Information provided:
________

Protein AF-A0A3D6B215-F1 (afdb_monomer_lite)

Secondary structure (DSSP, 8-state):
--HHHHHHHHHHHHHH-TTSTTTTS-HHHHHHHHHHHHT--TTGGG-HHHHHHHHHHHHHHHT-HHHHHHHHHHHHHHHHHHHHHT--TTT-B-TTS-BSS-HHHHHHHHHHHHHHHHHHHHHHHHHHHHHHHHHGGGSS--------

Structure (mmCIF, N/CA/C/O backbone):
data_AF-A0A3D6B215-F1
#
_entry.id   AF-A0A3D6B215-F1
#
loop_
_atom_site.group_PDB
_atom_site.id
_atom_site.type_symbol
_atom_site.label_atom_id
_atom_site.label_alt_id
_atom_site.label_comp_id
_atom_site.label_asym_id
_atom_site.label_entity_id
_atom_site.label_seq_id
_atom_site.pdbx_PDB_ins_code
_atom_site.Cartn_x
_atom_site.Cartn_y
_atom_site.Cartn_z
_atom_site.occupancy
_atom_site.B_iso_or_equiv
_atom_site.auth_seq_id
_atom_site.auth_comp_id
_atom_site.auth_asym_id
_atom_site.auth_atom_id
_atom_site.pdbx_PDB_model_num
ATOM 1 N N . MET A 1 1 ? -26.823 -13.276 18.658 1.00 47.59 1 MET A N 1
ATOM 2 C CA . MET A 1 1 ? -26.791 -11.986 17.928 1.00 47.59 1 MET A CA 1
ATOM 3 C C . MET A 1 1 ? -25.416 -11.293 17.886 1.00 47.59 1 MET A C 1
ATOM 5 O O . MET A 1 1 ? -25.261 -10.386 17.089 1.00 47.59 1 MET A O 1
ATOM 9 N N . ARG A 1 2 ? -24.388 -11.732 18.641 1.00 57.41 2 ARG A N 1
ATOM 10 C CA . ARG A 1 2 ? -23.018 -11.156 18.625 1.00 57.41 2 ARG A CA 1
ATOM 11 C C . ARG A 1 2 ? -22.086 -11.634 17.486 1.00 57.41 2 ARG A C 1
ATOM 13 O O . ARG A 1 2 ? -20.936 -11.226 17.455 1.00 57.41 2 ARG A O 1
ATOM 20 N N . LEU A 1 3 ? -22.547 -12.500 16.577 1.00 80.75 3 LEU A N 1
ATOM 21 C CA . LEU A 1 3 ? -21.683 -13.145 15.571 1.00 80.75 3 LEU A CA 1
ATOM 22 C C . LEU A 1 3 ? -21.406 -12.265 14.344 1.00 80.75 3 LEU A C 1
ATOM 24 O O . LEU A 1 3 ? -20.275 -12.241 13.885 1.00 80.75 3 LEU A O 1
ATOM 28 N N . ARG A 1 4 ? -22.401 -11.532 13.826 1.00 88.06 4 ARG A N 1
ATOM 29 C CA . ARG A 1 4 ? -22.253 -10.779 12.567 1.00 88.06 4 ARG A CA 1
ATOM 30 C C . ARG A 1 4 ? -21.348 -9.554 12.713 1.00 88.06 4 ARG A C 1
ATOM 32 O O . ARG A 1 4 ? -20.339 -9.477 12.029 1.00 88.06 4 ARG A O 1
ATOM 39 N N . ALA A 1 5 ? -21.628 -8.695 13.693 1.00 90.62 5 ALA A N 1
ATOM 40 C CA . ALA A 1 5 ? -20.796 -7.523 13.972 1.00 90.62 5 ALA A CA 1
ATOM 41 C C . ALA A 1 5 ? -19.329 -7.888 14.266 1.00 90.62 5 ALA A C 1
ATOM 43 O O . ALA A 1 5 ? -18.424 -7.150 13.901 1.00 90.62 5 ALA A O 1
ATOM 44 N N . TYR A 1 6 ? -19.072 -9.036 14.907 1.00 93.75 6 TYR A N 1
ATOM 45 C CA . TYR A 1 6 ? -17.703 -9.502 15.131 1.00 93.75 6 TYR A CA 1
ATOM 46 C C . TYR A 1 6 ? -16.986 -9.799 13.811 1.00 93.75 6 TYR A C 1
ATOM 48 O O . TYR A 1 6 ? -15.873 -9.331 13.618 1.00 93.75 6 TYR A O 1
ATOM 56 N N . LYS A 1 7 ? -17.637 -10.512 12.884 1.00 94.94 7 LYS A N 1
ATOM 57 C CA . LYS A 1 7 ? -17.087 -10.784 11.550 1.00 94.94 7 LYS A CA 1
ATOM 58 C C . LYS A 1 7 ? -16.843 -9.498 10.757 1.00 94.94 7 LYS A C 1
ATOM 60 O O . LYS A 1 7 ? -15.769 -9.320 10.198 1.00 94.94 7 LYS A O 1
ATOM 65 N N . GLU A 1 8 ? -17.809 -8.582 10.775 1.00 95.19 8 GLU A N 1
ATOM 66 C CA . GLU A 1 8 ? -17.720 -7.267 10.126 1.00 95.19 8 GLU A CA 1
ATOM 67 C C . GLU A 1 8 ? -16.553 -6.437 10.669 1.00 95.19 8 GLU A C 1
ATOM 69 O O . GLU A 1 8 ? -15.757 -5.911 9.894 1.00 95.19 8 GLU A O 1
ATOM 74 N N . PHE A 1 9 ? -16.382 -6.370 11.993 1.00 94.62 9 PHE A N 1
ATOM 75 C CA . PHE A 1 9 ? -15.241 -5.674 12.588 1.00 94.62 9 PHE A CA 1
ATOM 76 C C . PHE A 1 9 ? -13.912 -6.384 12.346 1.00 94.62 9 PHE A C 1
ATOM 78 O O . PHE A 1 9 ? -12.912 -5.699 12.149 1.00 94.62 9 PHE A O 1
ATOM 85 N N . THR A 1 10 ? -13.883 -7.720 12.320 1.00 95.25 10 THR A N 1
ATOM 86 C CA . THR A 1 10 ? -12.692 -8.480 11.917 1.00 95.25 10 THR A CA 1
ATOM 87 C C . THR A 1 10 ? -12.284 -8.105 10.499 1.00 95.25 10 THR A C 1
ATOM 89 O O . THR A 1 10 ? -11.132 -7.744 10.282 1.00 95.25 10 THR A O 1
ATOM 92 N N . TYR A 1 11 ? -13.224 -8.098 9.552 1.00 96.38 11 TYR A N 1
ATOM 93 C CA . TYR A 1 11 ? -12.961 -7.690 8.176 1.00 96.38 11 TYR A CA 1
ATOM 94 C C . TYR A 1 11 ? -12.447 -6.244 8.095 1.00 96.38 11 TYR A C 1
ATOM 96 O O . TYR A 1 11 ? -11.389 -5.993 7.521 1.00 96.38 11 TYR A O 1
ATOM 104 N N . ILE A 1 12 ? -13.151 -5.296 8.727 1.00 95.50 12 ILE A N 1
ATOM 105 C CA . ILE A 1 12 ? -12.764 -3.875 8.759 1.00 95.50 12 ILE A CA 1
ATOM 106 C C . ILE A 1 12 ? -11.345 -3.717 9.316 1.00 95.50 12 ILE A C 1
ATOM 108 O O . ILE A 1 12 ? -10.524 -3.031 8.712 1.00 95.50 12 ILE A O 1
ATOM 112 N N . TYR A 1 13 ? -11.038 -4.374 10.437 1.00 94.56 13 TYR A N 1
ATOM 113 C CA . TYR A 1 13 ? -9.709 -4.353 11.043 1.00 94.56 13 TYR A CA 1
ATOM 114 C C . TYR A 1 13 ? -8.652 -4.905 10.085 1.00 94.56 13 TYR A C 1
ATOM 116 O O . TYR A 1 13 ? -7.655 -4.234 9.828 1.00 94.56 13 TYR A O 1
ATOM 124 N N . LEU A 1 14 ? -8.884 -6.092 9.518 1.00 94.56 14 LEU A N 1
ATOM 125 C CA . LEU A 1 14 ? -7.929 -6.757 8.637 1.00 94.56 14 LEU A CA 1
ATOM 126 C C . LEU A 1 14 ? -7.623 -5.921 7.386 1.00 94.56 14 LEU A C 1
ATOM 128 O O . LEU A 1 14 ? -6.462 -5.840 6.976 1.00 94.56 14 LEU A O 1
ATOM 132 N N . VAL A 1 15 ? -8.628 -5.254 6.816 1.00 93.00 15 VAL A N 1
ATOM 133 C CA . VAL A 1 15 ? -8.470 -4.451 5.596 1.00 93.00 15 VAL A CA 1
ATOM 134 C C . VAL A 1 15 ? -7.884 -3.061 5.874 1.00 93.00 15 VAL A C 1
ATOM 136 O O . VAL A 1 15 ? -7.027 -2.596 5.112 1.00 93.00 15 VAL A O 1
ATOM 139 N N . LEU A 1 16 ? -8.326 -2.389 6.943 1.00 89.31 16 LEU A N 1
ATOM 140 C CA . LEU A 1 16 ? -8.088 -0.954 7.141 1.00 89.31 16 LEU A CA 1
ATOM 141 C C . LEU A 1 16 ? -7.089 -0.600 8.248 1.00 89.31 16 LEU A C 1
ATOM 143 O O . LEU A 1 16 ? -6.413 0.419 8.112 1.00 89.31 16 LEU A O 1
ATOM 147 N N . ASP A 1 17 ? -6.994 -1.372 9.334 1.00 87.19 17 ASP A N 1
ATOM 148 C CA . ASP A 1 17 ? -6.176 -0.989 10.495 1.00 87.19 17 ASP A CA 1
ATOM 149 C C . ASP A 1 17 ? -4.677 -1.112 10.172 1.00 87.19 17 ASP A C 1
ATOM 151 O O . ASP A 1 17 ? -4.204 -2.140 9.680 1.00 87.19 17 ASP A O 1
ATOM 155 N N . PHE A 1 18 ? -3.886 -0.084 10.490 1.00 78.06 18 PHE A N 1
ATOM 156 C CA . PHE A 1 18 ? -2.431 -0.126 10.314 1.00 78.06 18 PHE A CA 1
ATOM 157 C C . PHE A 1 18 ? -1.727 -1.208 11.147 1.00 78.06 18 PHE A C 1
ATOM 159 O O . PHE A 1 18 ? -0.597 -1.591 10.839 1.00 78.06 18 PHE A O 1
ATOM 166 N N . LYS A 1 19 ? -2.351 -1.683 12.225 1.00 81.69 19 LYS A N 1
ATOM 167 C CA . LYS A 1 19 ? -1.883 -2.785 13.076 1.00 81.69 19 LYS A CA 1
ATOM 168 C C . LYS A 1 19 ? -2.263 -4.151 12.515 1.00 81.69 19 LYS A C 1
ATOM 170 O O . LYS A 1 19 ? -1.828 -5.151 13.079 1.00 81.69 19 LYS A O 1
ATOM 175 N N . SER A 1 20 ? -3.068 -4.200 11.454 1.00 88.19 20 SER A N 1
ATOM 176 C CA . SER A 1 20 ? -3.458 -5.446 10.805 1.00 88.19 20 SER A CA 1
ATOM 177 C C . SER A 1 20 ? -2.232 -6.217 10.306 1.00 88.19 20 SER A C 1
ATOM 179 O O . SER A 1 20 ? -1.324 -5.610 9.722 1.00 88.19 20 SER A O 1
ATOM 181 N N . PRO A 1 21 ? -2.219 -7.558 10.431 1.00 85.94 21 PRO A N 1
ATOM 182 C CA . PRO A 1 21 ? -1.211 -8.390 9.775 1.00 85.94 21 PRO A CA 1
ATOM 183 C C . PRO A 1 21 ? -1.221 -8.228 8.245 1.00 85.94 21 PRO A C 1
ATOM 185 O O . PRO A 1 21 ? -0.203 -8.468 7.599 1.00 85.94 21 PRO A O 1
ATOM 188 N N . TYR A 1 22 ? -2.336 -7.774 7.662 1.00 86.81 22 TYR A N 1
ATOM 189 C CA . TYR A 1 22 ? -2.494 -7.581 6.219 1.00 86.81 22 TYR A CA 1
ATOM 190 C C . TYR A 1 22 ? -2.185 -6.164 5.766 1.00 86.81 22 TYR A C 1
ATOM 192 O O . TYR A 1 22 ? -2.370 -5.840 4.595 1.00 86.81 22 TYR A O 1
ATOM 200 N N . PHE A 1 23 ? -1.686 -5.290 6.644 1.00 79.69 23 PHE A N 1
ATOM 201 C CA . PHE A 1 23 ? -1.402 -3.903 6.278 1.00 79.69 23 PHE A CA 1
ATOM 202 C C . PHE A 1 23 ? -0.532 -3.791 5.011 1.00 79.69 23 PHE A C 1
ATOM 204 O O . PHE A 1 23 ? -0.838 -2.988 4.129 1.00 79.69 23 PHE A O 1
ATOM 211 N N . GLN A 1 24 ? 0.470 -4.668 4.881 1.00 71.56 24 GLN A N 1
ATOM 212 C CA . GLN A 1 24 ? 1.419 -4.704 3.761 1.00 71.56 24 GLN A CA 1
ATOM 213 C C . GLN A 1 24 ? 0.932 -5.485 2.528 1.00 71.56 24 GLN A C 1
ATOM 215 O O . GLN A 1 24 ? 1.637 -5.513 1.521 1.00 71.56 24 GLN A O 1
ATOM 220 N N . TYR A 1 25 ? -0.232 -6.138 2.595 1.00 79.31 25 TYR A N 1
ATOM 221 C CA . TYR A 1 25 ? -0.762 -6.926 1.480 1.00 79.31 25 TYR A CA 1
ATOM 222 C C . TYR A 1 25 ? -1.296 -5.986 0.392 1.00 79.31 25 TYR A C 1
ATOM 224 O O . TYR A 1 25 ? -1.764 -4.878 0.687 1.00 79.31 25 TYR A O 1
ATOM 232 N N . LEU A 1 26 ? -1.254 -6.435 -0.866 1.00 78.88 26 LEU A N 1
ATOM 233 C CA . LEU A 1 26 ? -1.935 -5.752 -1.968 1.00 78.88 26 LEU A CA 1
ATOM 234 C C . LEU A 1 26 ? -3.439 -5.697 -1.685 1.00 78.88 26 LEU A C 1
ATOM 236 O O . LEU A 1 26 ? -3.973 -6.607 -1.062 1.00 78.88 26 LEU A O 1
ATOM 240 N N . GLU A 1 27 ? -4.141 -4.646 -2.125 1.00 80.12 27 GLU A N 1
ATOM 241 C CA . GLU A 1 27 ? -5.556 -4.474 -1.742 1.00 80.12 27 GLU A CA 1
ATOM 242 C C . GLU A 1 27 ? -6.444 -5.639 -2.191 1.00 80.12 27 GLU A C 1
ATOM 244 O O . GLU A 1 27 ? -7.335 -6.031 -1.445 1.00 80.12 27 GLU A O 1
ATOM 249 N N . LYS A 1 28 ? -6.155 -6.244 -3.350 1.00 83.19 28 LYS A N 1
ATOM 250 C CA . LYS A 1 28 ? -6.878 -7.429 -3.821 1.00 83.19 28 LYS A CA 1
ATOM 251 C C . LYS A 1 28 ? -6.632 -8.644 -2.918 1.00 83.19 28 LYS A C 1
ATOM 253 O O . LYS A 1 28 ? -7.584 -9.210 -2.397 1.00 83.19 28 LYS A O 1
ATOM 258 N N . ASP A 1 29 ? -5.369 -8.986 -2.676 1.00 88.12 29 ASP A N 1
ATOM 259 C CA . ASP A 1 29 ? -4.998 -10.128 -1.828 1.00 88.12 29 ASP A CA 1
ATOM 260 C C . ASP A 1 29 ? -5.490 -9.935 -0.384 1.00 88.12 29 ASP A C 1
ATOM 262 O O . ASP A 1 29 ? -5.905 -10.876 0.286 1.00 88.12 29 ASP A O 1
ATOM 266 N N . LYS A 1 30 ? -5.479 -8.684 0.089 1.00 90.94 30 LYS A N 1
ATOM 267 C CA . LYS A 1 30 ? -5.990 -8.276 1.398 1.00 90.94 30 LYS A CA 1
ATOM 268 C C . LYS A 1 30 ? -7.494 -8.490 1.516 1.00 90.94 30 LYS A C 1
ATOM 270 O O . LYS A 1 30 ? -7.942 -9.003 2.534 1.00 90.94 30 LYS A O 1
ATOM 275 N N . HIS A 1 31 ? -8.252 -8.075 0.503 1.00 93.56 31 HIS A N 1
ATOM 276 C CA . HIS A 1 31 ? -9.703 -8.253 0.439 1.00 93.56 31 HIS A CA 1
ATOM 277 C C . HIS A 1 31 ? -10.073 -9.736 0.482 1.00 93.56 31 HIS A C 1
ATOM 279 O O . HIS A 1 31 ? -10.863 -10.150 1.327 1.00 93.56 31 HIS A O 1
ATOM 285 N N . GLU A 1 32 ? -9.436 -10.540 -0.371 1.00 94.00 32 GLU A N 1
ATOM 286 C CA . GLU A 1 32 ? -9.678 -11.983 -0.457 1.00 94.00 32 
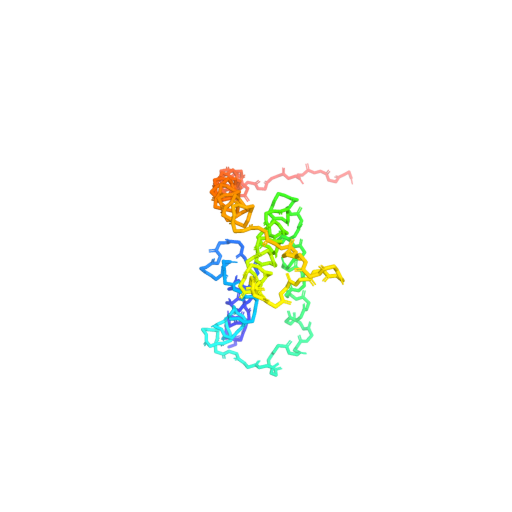GLU A CA 1
ATOM 287 C C . GLU A 1 32 ? -9.340 -12.696 0.865 1.00 94.00 32 GLU A C 1
ATOM 289 O O . GLU A 1 32 ? -10.170 -13.442 1.386 1.00 94.00 32 GLU A O 1
ATOM 294 N N . ALA A 1 33 ? -8.177 -12.409 1.461 1.00 93.75 33 ALA A N 1
ATOM 295 C CA . ALA A 1 33 ? -7.784 -12.986 2.749 1.00 93.75 33 ALA A CA 1
ATOM 296 C C . ALA A 1 33 ? -8.693 -12.536 3.908 1.00 93.75 33 ALA A C 1
ATOM 298 O O . ALA A 1 33 ? -9.028 -13.326 4.789 1.00 93.75 33 ALA A O 1
ATOM 299 N N . ALA A 1 34 ? -9.125 -11.271 3.917 1.00 95.62 34 ALA A N 1
ATOM 300 C CA . ALA A 1 34 ? -10.009 -10.753 4.957 1.00 95.62 34 ALA A CA 1
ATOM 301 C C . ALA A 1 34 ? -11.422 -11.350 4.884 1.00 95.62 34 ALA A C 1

________

Instructions for the task:
Every line above from the line with "ATOM 179 O O" to the line with "ATOM 221 C CA", both included, must be reproduced exactly, and no other line may appear.

Solved problem:
ATOM 179 O O . SER A 1 20 ? -1.324 -5.610 9.722 1.00 88.19 20 SER A O 1
ATOM 181 N N . PRO A 1 21 ? -2.219 -7.558 10.431 1.00 85.94 21 PRO A N 1
ATOM 182 C CA . PRO A 1 21 ? -1.211 -8.390 9.775 1.00 85.94 21 PRO A CA 1
ATOM 183 C C . PRO A 1 21 ? -1.221 -8.228 8.245 1.00 85.94 21 PRO A C 1
ATOM 185 O O . PRO A 1 21 ? -0.203 -8.468 7.599 1.00 85.94 21 PRO A O 1
ATOM 188 N N . TYR A 1 22 ? -2.336 -7.774 7.662 1.00 86.81 22 TYR A N 1
ATOM 189 C CA . TYR A 1 22 ? -2.494 -7.581 6.219 1.00 86.81 22 TYR A CA 1
ATOM 190 C C . TYR A 1 22 ? -2.185 -6.164 5.766 1.00 86.81 22 TYR A C 1
ATOM 192 O O . TYR A 1 22 ? -2.370 -5.840 4.595 1.00 86.81 22 TYR A O 1
ATOM 200 N N . PHE A 1 23 ? -1.686 -5.290 6.644 1.00 79.69 23 PHE A N 1
ATOM 201 C CA . PHE A 1 23 ? -1.402 -3.903 6.278 1.00 79.69 23 PHE A CA 1
ATOM 202 C C . PHE A 1 23 ? -0.532 -3.791 5.011 1.00 79.69 23 PHE A C 1
ATOM 204 O O . PHE A 1 23 ? -0.838 -2.988 4.129 1.00 79.69 23 PHE A O 1
ATOM 211 N N . GLN A 1 24 ? 0.470 -4.668 4.881 1.00 71.56 24 GLN A N 1
ATOM 212 C CA . GLN A 1 24 ? 1.419 -4.704 3.761 1.00 71.56 24 GLN A CA 1
ATOM 213 C C . GLN A 1 24 ? 0.932 -5.485 2.528 1.00 71.56 24 GLN A C 1
ATOM 215 O O . GLN A 1 24 ? 1.637 -5.513 1.521 1.00 71.56 24 GLN A O 1
ATOM 220 N N . TYR A 1 25 ? -0.232 -6.138 2.595 1.00 79.31 25 TYR A N 1
ATOM 221 C CA . TYR A 1 25 ? -0.762 -6.926 1.480 1.00 79.31 25 TYR A CA 1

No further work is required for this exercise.